Lipnice est vendu aux Landsmandorf sous lesquels un incendie ravage, en
1869, la commune ainsi que le château dont il ne subsiste que des ruines. »
Château fort de Lipnice
En 1924, le château de Lipnice est racheté par le Club des touristes
tchécoslovaques qui contribue à la sauvegarde de ses principaux
éléments : le donjon, le palais résidentiel, les bastions, les remparts
avancés, la cuisine noire et la chapelle de château. Cette chapelle
constitue la partie la plus précieuse du complexe, les premiers prêtres
hussites y ayant été ordonnés. Lipnice se visite pendant la principale
saison touristique et le visiteur peut le découvrir librement ou
accompagné d’un guide.
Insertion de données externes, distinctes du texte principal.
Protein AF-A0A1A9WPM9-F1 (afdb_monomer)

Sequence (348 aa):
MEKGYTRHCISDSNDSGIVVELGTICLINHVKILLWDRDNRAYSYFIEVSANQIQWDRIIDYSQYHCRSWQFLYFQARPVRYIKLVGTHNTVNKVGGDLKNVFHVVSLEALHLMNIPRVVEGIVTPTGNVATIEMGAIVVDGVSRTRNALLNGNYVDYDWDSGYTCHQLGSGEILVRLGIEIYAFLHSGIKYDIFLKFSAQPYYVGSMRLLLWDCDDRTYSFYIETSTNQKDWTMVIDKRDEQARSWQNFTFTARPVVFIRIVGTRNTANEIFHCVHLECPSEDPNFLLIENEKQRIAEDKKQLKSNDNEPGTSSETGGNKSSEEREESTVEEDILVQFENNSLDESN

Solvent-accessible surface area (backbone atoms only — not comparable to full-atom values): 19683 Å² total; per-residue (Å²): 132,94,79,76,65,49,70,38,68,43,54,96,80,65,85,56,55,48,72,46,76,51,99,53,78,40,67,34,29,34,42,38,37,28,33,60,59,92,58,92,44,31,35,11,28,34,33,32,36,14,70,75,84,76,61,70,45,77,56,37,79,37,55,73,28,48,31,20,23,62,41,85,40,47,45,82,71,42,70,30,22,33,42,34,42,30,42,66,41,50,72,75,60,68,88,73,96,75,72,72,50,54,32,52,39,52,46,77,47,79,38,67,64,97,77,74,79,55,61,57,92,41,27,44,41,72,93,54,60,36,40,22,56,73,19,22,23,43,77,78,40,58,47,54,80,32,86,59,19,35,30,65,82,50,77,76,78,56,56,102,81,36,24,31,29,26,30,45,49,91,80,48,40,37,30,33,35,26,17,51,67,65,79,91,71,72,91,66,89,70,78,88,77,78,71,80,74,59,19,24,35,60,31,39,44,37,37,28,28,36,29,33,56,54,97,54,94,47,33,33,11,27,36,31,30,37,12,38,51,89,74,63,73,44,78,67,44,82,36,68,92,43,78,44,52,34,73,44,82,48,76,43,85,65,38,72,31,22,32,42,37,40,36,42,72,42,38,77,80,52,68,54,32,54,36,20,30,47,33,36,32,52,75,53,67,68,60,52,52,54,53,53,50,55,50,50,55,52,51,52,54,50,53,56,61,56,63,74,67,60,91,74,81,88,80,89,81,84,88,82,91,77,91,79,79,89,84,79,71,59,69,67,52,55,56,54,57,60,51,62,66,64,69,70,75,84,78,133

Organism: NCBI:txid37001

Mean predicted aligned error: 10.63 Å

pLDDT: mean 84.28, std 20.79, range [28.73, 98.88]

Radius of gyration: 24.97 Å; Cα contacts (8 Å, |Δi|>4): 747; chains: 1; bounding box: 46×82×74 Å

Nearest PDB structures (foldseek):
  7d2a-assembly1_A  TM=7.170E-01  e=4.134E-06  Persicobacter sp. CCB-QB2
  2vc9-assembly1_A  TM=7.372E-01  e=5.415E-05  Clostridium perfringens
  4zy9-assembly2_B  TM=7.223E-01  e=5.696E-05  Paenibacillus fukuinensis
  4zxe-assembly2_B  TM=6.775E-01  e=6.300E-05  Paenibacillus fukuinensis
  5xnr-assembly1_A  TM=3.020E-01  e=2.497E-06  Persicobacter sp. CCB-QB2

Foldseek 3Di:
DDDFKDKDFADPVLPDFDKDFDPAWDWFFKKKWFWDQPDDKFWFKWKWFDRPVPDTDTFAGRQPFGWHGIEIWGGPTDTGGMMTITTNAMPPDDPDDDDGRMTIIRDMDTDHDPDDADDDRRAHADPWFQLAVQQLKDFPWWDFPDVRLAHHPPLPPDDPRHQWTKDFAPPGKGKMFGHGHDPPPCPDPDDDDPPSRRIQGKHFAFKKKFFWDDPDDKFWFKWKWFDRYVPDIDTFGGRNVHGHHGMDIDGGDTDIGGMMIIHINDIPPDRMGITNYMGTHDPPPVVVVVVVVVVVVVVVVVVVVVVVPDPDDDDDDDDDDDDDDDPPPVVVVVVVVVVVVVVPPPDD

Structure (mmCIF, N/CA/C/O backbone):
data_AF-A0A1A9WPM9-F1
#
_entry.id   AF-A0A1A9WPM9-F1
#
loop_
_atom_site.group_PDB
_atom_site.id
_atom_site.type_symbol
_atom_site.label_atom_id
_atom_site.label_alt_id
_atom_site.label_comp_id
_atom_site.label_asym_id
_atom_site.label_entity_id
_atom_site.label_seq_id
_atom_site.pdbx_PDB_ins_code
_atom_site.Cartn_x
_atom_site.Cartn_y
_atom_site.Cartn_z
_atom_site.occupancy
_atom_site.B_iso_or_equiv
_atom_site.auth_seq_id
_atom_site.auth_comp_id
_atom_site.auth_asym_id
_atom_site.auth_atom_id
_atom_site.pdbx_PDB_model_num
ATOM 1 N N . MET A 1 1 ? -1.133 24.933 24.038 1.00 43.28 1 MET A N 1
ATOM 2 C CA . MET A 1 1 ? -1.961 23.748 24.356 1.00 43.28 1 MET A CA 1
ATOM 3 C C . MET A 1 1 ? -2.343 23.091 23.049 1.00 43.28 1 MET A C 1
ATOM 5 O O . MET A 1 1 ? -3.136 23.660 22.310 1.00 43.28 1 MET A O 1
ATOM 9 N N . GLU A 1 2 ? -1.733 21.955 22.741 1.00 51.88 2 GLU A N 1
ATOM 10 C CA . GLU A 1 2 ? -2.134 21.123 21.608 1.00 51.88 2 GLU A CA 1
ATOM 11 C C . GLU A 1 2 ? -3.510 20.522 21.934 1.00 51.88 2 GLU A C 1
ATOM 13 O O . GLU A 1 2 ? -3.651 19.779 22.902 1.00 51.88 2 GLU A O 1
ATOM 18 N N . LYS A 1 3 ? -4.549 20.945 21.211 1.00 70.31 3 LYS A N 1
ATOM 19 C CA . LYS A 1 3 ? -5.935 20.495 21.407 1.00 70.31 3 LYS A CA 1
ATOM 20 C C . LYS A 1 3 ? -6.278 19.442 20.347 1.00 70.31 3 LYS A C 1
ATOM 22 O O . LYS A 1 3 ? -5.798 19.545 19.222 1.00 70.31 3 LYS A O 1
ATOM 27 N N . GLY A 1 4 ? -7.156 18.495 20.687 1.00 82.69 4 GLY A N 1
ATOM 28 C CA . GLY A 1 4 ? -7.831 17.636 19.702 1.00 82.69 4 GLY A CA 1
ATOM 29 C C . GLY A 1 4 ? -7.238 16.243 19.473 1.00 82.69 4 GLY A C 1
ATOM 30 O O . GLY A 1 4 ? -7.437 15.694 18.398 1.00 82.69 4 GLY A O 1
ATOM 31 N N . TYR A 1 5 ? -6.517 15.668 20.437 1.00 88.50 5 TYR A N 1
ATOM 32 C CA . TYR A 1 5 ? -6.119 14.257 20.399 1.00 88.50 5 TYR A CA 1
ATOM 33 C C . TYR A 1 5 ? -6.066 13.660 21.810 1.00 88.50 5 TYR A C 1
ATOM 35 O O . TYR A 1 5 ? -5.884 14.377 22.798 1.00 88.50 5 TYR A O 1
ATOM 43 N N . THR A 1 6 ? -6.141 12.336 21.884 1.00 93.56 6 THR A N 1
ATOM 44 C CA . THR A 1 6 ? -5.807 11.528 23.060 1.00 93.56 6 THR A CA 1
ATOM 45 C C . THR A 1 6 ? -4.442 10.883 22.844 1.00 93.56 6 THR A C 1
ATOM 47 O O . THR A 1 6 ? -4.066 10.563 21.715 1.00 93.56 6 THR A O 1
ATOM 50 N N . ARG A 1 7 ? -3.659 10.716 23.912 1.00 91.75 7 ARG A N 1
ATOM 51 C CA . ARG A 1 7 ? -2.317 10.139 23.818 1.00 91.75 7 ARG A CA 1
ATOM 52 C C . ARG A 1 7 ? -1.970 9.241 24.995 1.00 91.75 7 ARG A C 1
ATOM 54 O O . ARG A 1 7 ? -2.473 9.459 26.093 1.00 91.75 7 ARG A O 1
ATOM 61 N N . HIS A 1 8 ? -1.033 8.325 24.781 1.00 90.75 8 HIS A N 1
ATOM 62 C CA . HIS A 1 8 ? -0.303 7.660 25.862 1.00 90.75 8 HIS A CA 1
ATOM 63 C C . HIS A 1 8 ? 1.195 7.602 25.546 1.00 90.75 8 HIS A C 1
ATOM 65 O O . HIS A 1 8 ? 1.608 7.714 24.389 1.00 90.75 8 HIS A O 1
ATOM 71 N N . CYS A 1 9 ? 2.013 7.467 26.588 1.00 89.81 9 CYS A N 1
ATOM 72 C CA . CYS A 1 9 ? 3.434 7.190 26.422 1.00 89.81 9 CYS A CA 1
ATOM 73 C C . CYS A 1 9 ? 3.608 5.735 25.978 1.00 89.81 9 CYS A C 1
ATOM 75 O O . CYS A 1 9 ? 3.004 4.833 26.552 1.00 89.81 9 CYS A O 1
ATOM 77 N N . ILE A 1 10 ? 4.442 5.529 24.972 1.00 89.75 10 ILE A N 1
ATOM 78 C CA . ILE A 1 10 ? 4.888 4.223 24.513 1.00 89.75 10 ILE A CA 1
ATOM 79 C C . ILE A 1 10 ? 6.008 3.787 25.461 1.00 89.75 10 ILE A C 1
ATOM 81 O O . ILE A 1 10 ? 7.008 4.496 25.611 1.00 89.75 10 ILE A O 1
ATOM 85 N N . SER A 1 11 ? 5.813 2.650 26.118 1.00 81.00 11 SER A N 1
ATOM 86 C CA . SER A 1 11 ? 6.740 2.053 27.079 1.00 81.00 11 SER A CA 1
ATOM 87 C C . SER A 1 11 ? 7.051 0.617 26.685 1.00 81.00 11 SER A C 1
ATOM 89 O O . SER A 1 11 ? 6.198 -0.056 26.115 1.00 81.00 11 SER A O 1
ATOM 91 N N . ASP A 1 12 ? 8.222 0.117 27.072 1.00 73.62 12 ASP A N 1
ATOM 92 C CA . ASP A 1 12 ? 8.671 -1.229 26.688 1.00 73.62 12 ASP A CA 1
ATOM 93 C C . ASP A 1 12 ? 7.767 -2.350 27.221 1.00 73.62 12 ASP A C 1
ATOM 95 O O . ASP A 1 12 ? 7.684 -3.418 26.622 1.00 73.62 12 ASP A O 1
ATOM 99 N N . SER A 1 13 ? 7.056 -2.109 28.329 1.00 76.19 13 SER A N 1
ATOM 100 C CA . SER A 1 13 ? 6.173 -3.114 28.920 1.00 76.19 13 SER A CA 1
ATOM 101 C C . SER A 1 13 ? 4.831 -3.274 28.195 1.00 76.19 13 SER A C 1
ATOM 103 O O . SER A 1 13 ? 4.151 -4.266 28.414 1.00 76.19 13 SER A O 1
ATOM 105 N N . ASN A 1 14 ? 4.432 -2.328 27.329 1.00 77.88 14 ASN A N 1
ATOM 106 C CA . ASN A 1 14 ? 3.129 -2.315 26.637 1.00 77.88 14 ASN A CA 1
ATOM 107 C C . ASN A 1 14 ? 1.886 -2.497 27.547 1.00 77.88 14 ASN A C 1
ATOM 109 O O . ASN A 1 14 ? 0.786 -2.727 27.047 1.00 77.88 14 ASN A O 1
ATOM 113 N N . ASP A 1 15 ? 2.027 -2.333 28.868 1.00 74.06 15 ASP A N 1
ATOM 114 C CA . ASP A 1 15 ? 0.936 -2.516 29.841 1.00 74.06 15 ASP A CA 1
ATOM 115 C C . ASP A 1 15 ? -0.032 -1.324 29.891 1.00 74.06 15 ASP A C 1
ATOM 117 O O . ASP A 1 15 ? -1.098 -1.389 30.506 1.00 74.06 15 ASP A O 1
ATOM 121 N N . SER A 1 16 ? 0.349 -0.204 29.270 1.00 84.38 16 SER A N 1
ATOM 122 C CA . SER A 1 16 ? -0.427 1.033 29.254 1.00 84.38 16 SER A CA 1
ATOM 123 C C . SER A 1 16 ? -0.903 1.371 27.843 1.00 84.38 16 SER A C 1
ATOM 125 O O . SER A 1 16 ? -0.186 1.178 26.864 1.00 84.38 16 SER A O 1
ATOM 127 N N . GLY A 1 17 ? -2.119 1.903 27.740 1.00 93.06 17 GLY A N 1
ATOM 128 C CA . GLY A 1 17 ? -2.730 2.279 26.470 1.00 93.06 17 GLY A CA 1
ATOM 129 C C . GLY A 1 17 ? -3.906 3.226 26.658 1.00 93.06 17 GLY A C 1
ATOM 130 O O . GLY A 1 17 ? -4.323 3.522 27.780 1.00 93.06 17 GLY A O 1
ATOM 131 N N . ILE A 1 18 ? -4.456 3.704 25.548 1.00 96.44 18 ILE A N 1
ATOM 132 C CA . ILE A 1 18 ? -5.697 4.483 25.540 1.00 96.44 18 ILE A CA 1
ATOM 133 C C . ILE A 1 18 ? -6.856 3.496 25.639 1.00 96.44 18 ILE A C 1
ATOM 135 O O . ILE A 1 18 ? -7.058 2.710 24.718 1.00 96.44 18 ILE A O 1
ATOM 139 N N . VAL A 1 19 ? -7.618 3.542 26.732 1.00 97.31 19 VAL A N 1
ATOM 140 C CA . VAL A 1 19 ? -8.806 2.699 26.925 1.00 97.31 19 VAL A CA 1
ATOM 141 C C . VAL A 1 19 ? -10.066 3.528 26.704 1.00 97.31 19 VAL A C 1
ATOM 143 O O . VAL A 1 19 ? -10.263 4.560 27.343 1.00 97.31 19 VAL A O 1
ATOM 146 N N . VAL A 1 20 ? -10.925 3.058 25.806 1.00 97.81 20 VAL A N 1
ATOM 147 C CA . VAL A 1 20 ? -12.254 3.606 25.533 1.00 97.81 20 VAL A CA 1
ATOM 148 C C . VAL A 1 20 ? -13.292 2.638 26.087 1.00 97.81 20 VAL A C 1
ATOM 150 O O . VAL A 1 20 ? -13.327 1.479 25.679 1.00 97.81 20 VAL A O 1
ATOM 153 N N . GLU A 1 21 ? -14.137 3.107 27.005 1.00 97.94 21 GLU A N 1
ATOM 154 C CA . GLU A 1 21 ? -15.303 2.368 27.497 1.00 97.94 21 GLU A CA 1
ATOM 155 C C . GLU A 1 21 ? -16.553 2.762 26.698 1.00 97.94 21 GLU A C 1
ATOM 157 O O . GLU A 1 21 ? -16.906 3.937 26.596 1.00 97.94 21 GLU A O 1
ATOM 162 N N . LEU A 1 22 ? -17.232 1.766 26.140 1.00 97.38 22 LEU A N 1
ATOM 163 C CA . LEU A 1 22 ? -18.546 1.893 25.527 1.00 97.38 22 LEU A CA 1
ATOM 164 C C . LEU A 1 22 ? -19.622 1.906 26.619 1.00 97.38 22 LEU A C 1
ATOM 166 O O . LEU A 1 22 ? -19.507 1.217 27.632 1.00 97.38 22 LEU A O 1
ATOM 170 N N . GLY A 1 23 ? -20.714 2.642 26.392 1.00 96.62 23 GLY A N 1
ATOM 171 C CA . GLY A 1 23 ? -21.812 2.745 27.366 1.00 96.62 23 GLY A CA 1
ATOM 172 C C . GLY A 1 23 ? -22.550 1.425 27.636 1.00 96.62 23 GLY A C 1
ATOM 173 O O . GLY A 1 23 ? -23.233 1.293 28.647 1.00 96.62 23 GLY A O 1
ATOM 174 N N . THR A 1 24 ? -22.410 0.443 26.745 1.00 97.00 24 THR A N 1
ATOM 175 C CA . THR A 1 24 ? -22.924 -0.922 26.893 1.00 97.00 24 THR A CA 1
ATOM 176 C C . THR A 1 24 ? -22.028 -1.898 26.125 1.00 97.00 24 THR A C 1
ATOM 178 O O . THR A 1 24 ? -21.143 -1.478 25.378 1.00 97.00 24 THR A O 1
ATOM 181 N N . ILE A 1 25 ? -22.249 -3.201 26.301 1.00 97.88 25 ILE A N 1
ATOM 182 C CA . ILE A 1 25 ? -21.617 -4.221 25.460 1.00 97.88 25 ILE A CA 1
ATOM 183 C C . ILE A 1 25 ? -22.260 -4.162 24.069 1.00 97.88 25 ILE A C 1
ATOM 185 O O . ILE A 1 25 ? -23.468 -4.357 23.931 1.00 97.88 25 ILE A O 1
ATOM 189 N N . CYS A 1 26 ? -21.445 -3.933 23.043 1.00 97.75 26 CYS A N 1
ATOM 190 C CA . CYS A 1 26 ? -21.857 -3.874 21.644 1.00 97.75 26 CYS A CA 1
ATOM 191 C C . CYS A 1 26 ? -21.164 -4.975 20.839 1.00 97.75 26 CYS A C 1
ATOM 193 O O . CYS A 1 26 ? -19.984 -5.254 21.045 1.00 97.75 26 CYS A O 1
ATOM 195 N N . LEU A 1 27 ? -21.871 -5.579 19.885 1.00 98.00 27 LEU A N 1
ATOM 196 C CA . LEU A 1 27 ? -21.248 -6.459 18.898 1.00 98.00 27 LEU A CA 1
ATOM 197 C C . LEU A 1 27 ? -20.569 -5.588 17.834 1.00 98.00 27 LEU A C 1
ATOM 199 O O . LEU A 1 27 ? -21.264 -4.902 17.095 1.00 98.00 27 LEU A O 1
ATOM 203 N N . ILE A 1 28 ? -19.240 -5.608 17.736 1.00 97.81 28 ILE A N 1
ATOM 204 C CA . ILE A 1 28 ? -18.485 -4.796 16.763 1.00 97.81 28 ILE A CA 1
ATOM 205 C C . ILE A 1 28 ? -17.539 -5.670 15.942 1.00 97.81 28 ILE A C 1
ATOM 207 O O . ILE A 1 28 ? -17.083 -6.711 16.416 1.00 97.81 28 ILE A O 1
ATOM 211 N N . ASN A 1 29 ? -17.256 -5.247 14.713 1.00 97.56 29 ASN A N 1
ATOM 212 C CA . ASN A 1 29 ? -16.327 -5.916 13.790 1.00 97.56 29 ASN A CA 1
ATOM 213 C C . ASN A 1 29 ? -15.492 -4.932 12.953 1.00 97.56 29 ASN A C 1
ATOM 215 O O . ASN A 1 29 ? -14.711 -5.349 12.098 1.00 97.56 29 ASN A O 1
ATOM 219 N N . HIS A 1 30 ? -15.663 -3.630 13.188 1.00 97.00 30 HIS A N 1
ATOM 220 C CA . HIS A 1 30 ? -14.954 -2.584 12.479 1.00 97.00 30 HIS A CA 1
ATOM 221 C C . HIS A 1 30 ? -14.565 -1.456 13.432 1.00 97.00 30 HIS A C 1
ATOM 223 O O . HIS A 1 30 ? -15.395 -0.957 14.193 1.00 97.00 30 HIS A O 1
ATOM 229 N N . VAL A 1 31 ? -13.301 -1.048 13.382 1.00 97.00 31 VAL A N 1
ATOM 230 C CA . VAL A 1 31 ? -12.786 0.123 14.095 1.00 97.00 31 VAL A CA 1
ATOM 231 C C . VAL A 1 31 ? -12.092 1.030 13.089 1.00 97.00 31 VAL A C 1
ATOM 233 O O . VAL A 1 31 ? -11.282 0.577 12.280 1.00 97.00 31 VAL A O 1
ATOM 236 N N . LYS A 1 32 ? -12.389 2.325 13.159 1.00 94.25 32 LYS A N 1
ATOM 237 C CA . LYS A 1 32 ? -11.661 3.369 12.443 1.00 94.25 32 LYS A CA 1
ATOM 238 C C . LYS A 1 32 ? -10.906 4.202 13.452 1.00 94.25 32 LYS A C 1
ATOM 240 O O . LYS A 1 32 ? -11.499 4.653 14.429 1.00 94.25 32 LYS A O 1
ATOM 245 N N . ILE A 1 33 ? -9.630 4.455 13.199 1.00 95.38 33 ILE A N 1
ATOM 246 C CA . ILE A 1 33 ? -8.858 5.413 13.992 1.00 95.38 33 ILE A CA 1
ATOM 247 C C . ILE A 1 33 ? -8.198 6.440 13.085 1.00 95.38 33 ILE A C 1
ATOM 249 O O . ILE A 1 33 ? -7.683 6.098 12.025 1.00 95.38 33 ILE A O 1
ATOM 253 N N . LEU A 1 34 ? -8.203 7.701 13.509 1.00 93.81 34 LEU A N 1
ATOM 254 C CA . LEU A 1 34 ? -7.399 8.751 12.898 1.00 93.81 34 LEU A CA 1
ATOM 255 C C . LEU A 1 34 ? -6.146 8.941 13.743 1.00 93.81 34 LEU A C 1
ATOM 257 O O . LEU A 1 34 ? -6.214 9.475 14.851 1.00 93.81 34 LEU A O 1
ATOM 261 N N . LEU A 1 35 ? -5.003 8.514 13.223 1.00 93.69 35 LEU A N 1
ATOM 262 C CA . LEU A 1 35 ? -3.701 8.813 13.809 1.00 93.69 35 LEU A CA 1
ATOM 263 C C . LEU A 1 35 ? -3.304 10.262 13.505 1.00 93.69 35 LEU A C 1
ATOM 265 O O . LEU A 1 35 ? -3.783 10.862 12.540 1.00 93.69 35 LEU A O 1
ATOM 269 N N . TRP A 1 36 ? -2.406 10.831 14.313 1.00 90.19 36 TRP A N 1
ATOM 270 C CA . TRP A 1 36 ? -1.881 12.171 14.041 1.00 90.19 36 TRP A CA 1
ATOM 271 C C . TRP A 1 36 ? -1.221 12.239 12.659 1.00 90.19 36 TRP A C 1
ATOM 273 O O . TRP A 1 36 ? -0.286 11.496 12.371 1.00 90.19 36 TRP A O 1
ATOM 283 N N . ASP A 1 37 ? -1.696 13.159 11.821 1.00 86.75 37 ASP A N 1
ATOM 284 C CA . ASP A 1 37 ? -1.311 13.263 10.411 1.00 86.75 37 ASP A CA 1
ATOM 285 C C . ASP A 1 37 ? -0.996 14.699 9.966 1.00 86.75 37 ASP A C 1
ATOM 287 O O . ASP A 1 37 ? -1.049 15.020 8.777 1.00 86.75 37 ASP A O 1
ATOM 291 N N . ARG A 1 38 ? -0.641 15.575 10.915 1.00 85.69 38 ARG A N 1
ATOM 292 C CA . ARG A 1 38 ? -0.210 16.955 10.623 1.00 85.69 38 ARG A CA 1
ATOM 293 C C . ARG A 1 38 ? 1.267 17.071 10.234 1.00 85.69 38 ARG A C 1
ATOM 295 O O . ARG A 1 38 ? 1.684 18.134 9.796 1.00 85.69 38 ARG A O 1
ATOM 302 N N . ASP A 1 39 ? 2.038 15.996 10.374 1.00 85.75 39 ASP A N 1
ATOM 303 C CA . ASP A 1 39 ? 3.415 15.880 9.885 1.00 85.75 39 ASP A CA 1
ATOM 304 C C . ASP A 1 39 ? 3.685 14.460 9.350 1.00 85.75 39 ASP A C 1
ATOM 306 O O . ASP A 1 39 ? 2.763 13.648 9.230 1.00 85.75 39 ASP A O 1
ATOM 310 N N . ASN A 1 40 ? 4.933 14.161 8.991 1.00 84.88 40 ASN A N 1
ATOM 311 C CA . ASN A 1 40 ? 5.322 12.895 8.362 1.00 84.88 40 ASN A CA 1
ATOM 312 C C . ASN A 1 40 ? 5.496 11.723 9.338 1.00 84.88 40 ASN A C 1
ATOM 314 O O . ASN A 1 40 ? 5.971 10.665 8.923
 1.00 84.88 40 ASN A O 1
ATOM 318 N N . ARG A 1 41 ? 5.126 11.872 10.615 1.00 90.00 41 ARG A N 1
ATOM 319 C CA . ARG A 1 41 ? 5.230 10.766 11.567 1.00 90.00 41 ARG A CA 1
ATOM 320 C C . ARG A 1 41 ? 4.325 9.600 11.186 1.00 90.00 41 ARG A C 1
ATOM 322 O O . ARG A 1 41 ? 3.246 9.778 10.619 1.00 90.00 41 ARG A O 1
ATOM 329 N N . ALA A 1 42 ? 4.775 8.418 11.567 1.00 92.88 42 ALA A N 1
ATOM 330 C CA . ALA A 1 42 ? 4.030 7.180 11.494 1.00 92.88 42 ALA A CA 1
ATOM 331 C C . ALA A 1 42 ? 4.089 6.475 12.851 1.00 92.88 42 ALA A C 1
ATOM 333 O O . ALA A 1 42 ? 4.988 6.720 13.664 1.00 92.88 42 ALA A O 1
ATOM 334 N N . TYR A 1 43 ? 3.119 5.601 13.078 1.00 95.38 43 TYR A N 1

Une terrasse au-dessus du palais résidentiel
offre une vue magnifique de la région de Vysočina. Le sous-sol gothique
avec un puits profond attire les cinéastes tchèques et étrangers.
Avant de terminer notre visite de Lipnice, où le plus célèbre roman de Jaroslav Hašek a vu le jour, il reste encore à ajouter que la gloire de l’œuvre a dépassé les frontières de la Tchéquie avec des traductions dans pas moins de 58 langues, dont le français.